Islamabad, Oct 26 (IANS) The Taliban have established schools on the outskirts of Pakistan's Karachi city where sermons are delivered to woo youths, said a teenaged would-be suicide bomber arrested Monday.
Sixteen-year-old Mohammad Salaam, a student of Class IX, had met Tehreek-e-Taliban leader Zahir Shah at one of these schools.
"Shah said that becoming a suicide bomber was my ticket to heaven, and on the Day of Judgement I would have nothing to worry about," the News International quoted Salaam as saying.
Later, Salaam discussed this with another TTP leader, Rauf, who also encouraged him to become a suicide bomber.
The teenager then made up his mind to go to Afghanistan and to blow himself up there.
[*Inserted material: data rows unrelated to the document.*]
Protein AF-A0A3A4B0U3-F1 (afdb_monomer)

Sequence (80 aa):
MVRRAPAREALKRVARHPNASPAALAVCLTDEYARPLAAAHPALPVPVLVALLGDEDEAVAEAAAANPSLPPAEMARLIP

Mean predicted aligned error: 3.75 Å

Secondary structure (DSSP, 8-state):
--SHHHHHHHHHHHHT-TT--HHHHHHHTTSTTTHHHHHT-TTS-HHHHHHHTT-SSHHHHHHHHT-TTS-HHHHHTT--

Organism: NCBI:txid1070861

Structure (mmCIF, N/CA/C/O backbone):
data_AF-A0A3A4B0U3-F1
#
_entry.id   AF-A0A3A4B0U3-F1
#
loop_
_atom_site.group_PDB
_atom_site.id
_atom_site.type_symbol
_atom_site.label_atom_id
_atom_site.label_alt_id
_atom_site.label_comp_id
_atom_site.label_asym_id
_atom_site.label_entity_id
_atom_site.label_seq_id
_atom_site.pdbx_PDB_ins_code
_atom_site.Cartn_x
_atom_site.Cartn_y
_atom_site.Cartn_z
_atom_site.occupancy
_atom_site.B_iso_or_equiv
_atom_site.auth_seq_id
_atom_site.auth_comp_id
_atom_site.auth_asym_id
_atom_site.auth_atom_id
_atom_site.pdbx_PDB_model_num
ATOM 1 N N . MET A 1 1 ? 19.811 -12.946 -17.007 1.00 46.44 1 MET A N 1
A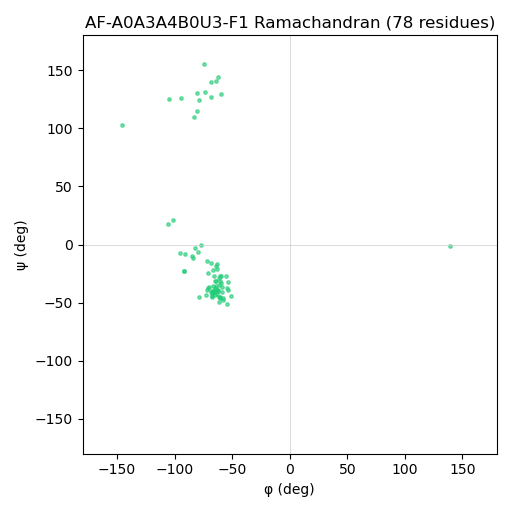TOM 2 C CA . MET A 1 1 ? 19.418 -11.969 -15.963 1.00 46.44 1 MET A CA 1
ATOM 3 C C . MET A 1 1 ? 19.756 -10.553 -16.432 1.00 46.44 1 MET A C 1
ATOM 5 O O . MET A 1 1 ? 20.747 -9.991 -16.001 1.00 46.44 1 MET A O 1
ATOM 9 N N . VAL A 1 2 ? 19.016 -9.982 -17.387 1.00 50.72 2 VAL A N 1
ATOM 10 C CA . VAL A 1 2 ? 19.413 -8.710 -18.025 1.00 50.72 2 VAL A CA 1
ATOM 11 C C . VAL A 1 2 ? 18.143 -7.924 -18.360 1.00 50.72 2 VAL A C 1
ATOM 13 O O . VAL A 1 2 ? 17.447 -8.312 -19.288 1.00 50.72 2 VAL A O 1
ATOM 16 N N . ARG A 1 3 ? 17.824 -6.900 -17.539 1.00 52.88 3 ARG A N 1
ATOM 17 C CA . ARG A 1 3 ? 16.799 -5.815 -17.674 1.00 52.88 3 ARG A CA 1
ATOM 18 C C . ARG A 1 3 ? 16.026 -5.452 -16.388 1.00 52.88 3 ARG A C 1
ATOM 20 O O . ARG A 1 3 ? 15.234 -4.518 -16.422 1.00 52.88 3 ARG A O 1
ATOM 27 N N . ARG A 1 4 ? 16.265 -6.102 -15.239 1.00 60.19 4 ARG A N 1
ATOM 28 C CA . ARG A 1 4 ? 15.508 -5.804 -13.997 1.00 60.19 4 ARG A CA 1
ATOM 29 C C . ARG A 1 4 ? 15.817 -4.438 -13.366 1.00 60.19 4 ARG A C 1
ATOM 31 O O . ARG A 1 4 ? 14.902 -3.793 -12.875 1.00 60.19 4 ARG A O 1
ATOM 38 N N . ALA A 1 5 ? 17.066 -3.970 -13.406 1.00 69.81 5 ALA A N 1
ATOM 39 C CA . ALA A 1 5 ? 17.449 -2.745 -12.693 1.00 69.81 5 ALA A CA 1
ATOM 40 C C . ALA A 1 5 ? 16.807 -1.449 -13.248 1.00 69.81 5 ALA A C 1
ATOM 42 O O . ALA A 1 5 ? 16.276 -0.683 -12.446 1.00 69.81 5 ALA A O 1
ATOM 43 N N . PRO A 1 6 ? 16.761 -1.201 -14.577 1.00 78.12 6 PRO A N 1
ATOM 44 C CA . PRO A 1 6 ? 16.124 0.009 -15.108 1.00 78.12 6 PRO A CA 1
ATOM 45 C C . PRO A 1 6 ? 14.610 0.050 -14.873 1.00 78.12 6 PRO A C 1
ATOM 47 O O . PRO A 1 6 ? 14.074 1.095 -14.519 1.00 78.12 6 PRO A O 1
ATOM 50 N N . ALA A 1 7 ? 13.926 -1.089 -15.037 1.00 87.19 7 ALA A N 1
ATOM 51 C CA . ALA A 1 7 ? 12.486 -1.185 -14.799 1.00 87.19 7 ALA A CA 1
ATOM 52 C C . ALA A 1 7 ? 12.147 -0.955 -13.319 1.00 87.19 7 ALA A C 1
ATOM 54 O O . ALA A 1 7 ? 11.250 -0.176 -13.015 1.00 87.19 7 ALA A O 1
ATOM 55 N N . ARG A 1 8 ? 12.920 -1.549 -12.402 1.00 91.56 8 ARG A N 1
ATOM 56 C CA . ARG A 1 8 ? 12.782 -1.324 -10.958 1.00 91.56 8 ARG A CA 1
ATOM 57 C C . ARG A 1 8 ? 12.930 0.146 -10.590 1.00 91.56 8 ARG A C 1
ATOM 59 O O . ARG A 1 8 ? 12.112 0.686 -9.852 1.00 91.56 8 ARG A O 1
ATOM 66 N N . GLU A 1 9 ? 13.961 0.811 -11.105 1.00 94.25 9 GLU A N 1
ATOM 67 C CA . GLU A 1 9 ? 14.172 2.222 -10.785 1.00 94.25 9 GLU A CA 1
ATOM 68 C C . GLU A 1 9 ? 13.059 3.103 -11.369 1.00 94.25 9 GLU A C 1
ATOM 70 O O . GLU A 1 9 ? 12.596 4.027 -10.704 1.00 94.25 9 GLU A O 1
ATOM 75 N N . ALA A 1 10 ? 12.544 2.772 -12.557 1.00 95.81 10 ALA A N 1
ATOM 76 C CA . ALA A 1 10 ? 11.358 3.428 -13.098 1.00 95.81 10 ALA A CA 1
ATOM 77 C C . ALA A 1 10 ? 10.129 3.233 -12.191 1.00 95.81 10 ALA A C 1
ATOM 79 O O . ALA A 1 10 ? 9.463 4.212 -11.864 1.00 95.81 10 ALA A O 1
ATOM 80 N N . LEU A 1 11 ? 9.862 2.011 -11.719 1.00 97.50 11 LEU A N 1
ATOM 81 C CA . LEU A 1 11 ? 8.733 1.721 -10.827 1.00 97.50 11 LEU A CA 1
ATOM 82 C C . LEU A 1 11 ? 8.853 2.442 -9.484 1.00 97.50 11 LEU A C 1
ATOM 84 O O . LEU A 1 11 ? 7.868 2.999 -9.009 1.00 97.50 11 LEU A O 1
ATOM 88 N N . LYS A 1 12 ? 10.053 2.515 -8.901 1.00 97.38 12 LYS A N 1
ATOM 89 C CA . LYS A 1 12 ? 10.294 3.305 -7.684 1.00 97.38 12 LYS A CA 1
ATOM 90 C C . LYS A 1 12 ? 10.034 4.792 -7.907 1.00 97.38 12 LYS A C 1
ATOM 92 O O . LYS A 1 12 ? 9.477 5.453 -7.032 1.00 97.38 12 LYS A O 1
ATOM 97 N N . ARG A 1 13 ? 10.434 5.333 -9.062 1.00 97.94 13 ARG A N 1
ATOM 98 C CA . ARG A 1 13 ? 10.174 6.738 -9.414 1.00 97.94 13 ARG A CA 1
ATOM 99 C C . ARG A 1 13 ? 8.687 6.999 -9.612 1.00 97.94 13 ARG A C 1
ATOM 101 O O . ARG A 1 13 ? 8.207 8.014 -9.125 1.00 97.94 13 ARG A O 1
ATOM 108 N N . VAL A 1 14 ? 7.969 6.083 -10.263 1.00 98.06 14 VAL A N 1
ATOM 109 C CA . VAL A 1 14 ? 6.507 6.151 -10.401 1.00 98.06 14 VAL A CA 1
ATOM 110 C C . VAL A 1 14 ? 5.842 6.109 -9.028 1.00 98.06 14 VAL A C 1
ATOM 112 O O . VAL A 1 14 ? 5.063 7.001 -8.726 1.00 98.06 14 VAL A O 1
ATOM 115 N N . ALA A 1 15 ? 6.203 5.158 -8.165 1.00 98.12 15 ALA A N 1
ATOM 116 C CA . ALA A 1 15 ? 5.611 5.008 -6.835 1.00 98.12 15 ALA A CA 1
ATOM 117 C C . ALA A 1 15 ? 5.812 6.232 -5.923 1.00 98.12 15 ALA A C 1
ATOM 119 O O . ALA A 1 15 ? 4.999 6.480 -5.043 1.00 98.12 15 ALA A O 1
ATOM 120 N N . ARG A 1 16 ? 6.882 7.011 -6.129 1.00 97.81 16 ARG A N 1
ATOM 121 C CA . ARG A 1 16 ? 7.159 8.253 -5.383 1.00 97.81 16 ARG A CA 1
ATOM 122 C C . ARG A 1 16 ? 6.569 9.505 -6.033 1.00 97.81 16 ARG A C 1
ATOM 124 O O . ARG A 1 16 ? 6.690 10.590 -5.468 1.00 97.81 16 ARG A O 1
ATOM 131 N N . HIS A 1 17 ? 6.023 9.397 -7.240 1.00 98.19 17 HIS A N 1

He told this to another leader Sher Rehman.
Rehman told Salaam that he didn't have any contacts in Afghanistan but that there were "ample opportunities" in Pakistan to become a suicide bomber.
Salaam said: "Sher Rehman said we do not know the fate of those who will be killed in my attack, but one thing was certain: I will definitely go to heaven."
The young man was encouraged to go to strife-hit Waziristan where he would be imparted further training.
"My meetings with Rehman and other leaders were usually at night, and never in public gatherings.
"Rehman told me that if I disclose my relations with them, they will behead my family and me. After getting caught, I have realised that I was engaged in vice," the teenager said.